**Task objective**
In the listing below, find the line that contains "ATOM 29 N N" and the line that contains "ATOM 91 C CA". Quote both and every line between them, exactly, and nothing more.

**Data in this exercise**
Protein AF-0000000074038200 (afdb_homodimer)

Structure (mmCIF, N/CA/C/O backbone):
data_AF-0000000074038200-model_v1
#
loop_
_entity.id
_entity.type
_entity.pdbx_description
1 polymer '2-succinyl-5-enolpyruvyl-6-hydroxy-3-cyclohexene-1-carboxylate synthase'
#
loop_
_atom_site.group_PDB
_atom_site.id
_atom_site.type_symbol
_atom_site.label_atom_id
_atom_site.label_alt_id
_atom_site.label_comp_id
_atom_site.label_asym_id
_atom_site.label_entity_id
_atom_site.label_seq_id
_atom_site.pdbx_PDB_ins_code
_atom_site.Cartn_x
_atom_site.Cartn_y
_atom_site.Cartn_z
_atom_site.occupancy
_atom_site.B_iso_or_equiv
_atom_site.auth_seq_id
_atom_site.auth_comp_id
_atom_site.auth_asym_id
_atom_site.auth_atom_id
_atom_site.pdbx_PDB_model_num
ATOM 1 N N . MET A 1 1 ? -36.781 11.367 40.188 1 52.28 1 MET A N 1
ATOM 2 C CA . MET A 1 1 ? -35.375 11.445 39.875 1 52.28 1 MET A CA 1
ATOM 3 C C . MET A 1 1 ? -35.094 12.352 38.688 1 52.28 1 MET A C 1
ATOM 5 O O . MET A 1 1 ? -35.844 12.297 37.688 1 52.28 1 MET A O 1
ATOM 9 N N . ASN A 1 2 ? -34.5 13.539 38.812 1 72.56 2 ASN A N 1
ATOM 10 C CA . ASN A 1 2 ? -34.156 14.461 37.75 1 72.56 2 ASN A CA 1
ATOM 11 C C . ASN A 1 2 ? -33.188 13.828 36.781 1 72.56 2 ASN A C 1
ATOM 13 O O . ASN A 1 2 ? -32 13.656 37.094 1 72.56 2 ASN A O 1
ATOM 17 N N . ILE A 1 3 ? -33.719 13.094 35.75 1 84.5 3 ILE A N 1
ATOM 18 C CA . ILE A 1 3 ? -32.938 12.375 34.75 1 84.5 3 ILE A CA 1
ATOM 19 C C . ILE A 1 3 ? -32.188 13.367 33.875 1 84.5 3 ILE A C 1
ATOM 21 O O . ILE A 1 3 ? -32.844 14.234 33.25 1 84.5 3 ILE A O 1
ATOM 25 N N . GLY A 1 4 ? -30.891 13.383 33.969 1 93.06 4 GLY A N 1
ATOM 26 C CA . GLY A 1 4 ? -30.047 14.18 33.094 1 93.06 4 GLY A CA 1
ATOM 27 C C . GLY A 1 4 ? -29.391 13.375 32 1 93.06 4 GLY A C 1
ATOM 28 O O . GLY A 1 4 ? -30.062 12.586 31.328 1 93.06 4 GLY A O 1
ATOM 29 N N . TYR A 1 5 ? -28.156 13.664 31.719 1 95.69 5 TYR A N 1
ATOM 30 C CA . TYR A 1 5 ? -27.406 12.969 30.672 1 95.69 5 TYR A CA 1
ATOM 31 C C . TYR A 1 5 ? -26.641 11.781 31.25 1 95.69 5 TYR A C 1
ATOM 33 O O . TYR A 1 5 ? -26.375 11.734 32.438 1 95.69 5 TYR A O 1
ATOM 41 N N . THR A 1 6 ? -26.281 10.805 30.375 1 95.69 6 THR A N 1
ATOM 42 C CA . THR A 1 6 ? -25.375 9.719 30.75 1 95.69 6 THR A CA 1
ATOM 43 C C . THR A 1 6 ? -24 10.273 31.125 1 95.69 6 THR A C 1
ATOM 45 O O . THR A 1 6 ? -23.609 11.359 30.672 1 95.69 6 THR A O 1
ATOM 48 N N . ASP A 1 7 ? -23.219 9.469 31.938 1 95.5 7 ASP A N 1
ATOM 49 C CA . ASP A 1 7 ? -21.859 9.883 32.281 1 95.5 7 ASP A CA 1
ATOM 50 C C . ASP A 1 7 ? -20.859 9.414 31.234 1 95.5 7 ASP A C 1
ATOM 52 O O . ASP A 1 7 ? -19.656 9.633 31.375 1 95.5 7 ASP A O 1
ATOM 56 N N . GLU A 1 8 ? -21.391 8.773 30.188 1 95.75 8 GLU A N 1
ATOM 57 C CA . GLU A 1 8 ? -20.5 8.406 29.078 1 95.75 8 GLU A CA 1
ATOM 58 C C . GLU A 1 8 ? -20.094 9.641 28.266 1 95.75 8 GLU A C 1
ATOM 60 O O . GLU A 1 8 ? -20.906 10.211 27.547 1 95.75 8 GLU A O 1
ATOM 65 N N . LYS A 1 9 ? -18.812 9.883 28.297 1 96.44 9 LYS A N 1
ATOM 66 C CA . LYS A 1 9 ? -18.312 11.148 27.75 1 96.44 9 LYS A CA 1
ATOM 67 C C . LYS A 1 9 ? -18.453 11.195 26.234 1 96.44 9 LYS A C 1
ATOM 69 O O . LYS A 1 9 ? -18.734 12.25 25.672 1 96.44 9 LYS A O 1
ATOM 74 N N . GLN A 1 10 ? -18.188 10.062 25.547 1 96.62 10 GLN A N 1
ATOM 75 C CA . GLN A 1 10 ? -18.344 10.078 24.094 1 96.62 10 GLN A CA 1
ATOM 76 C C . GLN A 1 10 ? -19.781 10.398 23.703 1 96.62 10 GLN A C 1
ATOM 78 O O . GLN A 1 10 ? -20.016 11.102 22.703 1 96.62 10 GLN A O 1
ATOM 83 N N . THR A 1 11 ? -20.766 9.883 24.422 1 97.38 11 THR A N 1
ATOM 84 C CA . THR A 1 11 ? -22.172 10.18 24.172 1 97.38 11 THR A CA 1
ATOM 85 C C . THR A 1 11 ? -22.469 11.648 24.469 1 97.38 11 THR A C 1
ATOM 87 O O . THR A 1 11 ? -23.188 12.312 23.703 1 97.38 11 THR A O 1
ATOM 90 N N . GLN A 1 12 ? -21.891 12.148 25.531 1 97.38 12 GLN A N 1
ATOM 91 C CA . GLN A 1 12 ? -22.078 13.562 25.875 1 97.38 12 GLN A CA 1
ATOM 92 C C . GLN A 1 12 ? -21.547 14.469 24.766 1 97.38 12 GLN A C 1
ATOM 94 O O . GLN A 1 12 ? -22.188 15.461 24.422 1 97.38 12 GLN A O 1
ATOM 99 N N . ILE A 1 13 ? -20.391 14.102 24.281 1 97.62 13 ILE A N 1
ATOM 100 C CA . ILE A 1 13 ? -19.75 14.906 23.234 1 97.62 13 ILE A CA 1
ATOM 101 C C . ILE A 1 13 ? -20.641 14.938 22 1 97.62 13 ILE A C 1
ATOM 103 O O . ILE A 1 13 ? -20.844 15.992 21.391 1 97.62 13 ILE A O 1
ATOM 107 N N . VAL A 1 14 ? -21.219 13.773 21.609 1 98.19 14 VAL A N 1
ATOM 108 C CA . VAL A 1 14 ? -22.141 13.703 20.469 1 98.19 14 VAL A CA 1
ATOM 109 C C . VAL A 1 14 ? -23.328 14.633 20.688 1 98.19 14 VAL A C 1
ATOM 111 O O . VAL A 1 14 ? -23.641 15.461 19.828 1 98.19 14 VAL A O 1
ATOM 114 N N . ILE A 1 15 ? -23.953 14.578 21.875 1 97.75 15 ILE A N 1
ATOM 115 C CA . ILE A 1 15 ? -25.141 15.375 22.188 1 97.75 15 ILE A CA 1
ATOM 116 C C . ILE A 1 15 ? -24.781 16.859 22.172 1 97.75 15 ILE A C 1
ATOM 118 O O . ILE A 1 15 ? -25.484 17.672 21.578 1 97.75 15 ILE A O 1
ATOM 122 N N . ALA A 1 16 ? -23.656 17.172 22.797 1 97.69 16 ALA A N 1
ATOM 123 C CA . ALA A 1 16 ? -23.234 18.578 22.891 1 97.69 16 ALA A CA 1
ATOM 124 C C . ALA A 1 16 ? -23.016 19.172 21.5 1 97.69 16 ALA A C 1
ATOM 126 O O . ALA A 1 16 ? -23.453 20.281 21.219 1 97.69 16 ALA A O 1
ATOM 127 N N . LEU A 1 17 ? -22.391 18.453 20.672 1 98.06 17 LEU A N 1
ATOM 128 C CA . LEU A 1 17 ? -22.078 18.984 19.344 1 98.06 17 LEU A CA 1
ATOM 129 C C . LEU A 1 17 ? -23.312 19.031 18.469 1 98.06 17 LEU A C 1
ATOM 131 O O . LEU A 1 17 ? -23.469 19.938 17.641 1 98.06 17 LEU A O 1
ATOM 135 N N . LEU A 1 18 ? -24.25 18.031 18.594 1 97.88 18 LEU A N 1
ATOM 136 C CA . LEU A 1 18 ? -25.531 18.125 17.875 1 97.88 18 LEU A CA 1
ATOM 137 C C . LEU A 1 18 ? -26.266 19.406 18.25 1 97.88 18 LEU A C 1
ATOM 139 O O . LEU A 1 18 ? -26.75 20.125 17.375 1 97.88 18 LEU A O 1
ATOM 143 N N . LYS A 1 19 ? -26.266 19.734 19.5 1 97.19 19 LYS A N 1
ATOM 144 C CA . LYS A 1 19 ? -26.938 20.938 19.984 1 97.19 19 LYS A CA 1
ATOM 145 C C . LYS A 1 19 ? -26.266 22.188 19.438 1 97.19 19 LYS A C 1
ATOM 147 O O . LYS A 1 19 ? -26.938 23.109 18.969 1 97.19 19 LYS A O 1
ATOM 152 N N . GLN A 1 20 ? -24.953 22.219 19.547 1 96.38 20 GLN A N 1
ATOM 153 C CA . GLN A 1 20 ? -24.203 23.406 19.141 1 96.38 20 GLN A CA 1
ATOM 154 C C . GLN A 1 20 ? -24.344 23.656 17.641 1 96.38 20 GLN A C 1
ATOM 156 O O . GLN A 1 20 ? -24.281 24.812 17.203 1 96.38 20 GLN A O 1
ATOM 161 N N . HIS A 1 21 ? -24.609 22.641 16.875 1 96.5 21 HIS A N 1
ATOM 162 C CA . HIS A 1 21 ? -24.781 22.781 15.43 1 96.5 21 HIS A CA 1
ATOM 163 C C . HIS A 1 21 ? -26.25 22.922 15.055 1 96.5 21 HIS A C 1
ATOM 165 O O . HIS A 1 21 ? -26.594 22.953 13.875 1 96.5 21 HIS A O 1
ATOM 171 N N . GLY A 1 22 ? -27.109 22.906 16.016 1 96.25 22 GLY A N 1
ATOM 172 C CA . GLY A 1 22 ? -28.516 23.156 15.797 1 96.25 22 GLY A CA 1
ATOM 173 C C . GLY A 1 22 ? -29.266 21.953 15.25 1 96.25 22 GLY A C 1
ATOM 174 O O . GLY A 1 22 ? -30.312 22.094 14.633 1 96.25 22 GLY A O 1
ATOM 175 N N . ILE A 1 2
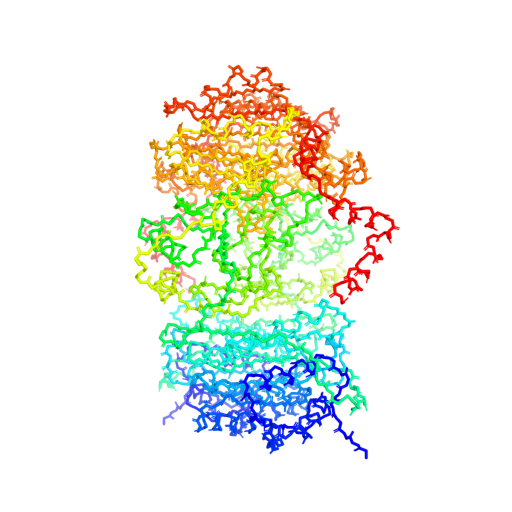3 ? -28.734 20.828 15.406 1 97.5 23 ILE A N 1
ATOM 176 C CA . ILE A 1 23 ? -29.391 19.609 14.961 1 97.5 23 ILE A CA 1
ATOM 177 C C . ILE A 1 23 ? -30.359 19.125 16.031 1 97.5 23 ILE A C 1
ATOM 179 O O . ILE A 1 23 ? -29.953 18.844 17.172 1 97.5 23 ILE A O 1
ATOM 183 N N . LYS A 1 24 ? -31.641 18.984 15.688 1 97.19 24 LYS A N 1
ATOM 184 C CA . LYS A 1 24 ? -32.625 18.75 16.75 1 97.19 24 LYS A CA 1
ATOM 185 C C . LYS A 1 24 ? -33.5 17.547 16.438 1 97.19 24 LYS A C 1
ATOM 187 O O . LYS A 1 24 ? -34.125 16.984 17.328 1 97.19 24 LYS A O 1
ATOM 192 N N . LYS A 1 25 ? -33.656 17.141 15.188 1 97.44 25 LYS A N 1
ATOM 193 C CA . LYS A 1 25 ? -34.594 16.094 14.797 1 97.44 25 LYS A CA 1
ATOM 194 C C . LYS A 1 25 ? -33.969 14.719 14.906 1 97.44 25 LYS A C 1
ATOM 196 O O . LYS A 1 25 ? -32.906 14.469 14.312 1 97.44 25 LYS A O 1
ATOM 201 N N . ILE A 1 26 ? -34.625 13.859 15.688 1 97.88 26 ILE A N 1
ATOM 202 C CA . ILE A 1 26 ? -34.125 12.523 15.961 1 97.88 26 ILE A CA 1
ATOM 203 C C . ILE A 1 26 ? -35.219 11.492 15.695 1 97.88 26 ILE A C 1
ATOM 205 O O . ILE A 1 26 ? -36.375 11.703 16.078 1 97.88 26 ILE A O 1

**Finished task**
ATOM 29 N N . TYR A 1 5 ? -28.156 13.664 31.719 1 95.69 5 TYR A N 1
ATOM 30 C CA . TYR A 1 5 ? -27.406 12.969 30.672 1 95.69 5 TYR A CA 1
ATOM 31 C C . TYR A 1 5 ? -26.641 11.781 31.25 1 95.69 5 TYR A C 1
ATOM 33 O O . TYR A 1 5 ? -26.375 11.734 32.438 1 95.69 5 TYR A O 1
ATOM 41 N N . THR A 1 6 ? -26.281 10.805 30.375 1 95.69 6 THR A N 1
ATOM 42 C CA . THR A 1 6 ? -25.375 9.719 30.75 1 95.69 6 THR A CA 1
ATOM 43 C C . THR A 1 6 ? -24 10.273 31.125 1 95.69 6 THR A C 1
ATOM 45 O O . THR A 1 6 ? -23.609 11.359 30.672 1 95.69 6 THR A O 1
ATOM 48 N N . ASP A 1 7 ? -23.219 9.469 31.938 1 95.5 7 ASP A N 1
ATOM 49 C CA . ASP A 1 7 ? -21.859 9.883 32.281 1 95.5 7 ASP A CA 1
ATOM 50 C C . ASP A 1 7 ? -20.859 9.414 31.234 1 95.5 7 ASP A C 1
ATOM 52 O O . ASP A 1 7 ? -19.656 9.633 31.375 1 95.5 7 ASP A O 1
ATOM 56 N N . GLU A 1 8 ? -21.391 8.773 30.188 1 95.75 8 GLU A N 1
ATOM 57 C CA . GLU A 1 8 ? -20.5 8.406 29.078 1 95.75 8 GLU A CA 1
ATOM 58 C C . GLU A 1 8 ? -20.094 9.641 28.266 1 95.75 8 GLU A C 1
ATOM 60 O O . GLU A 1 8 ? -20.906 10.211 27.547 1 95.75 8 GLU A O 1
ATOM 65 N N . LYS A 1 9 ? -18.812 9.883 28.297 1 96.44 9 LYS A N 1
ATOM 66 C CA . LYS A 1 9 ? -18.312 11.148 27.75 1 96.44 9 LYS A CA 1
ATOM 67 C C . LYS A 1 9 ? -18.453 11.195 26.234 1 96.44 9 LYS A C 1
ATOM 69 O O . LYS A 1 9 ? -18.734 12.25 25.672 1 96.44 9 LYS A O 1
ATOM 74 N N . GLN A 1 10 ? -18.188 10.062 25.547 1 96.62 10 GLN A N 1
ATOM 75 C CA . GLN A 1 10 ? -18.344 10.078 24.094 1 96.62 10 GLN A CA 1
ATOM 76 C C . GLN A 1 10 ? -19.781 10.398 23.703 1 96.62 10 GLN A C 1
ATOM 78 O O . GLN A 1 10 ? -20.016 11.102 22.703 1 96.62 10 GLN A O 1
ATOM 83 N N . THR A 1 11 ? -20.766 9.883 24.422 1 97.38 11 THR A N 1
ATOM 84 C CA . THR A 1 11 ? -22.172 10.18 24.172 1 97.38 11 THR A CA 1
ATOM 85 C C . THR A 1 11 ? -22.469 11.648 24.469 1 97.38 11 THR A C 1
ATOM 87 O O . THR A 1 11 ? -23.188 12.312 23.703 1 97.38 11 THR A O 1
ATOM 90 N N . GLN A 1 12 ? -21.891 12.148 25.531 1 97.38 12 GLN A N 1
ATOM 91 C CA . GLN A 1 12 ? -22.078 13.562 25.875 1 97.38 12 GLN A CA 1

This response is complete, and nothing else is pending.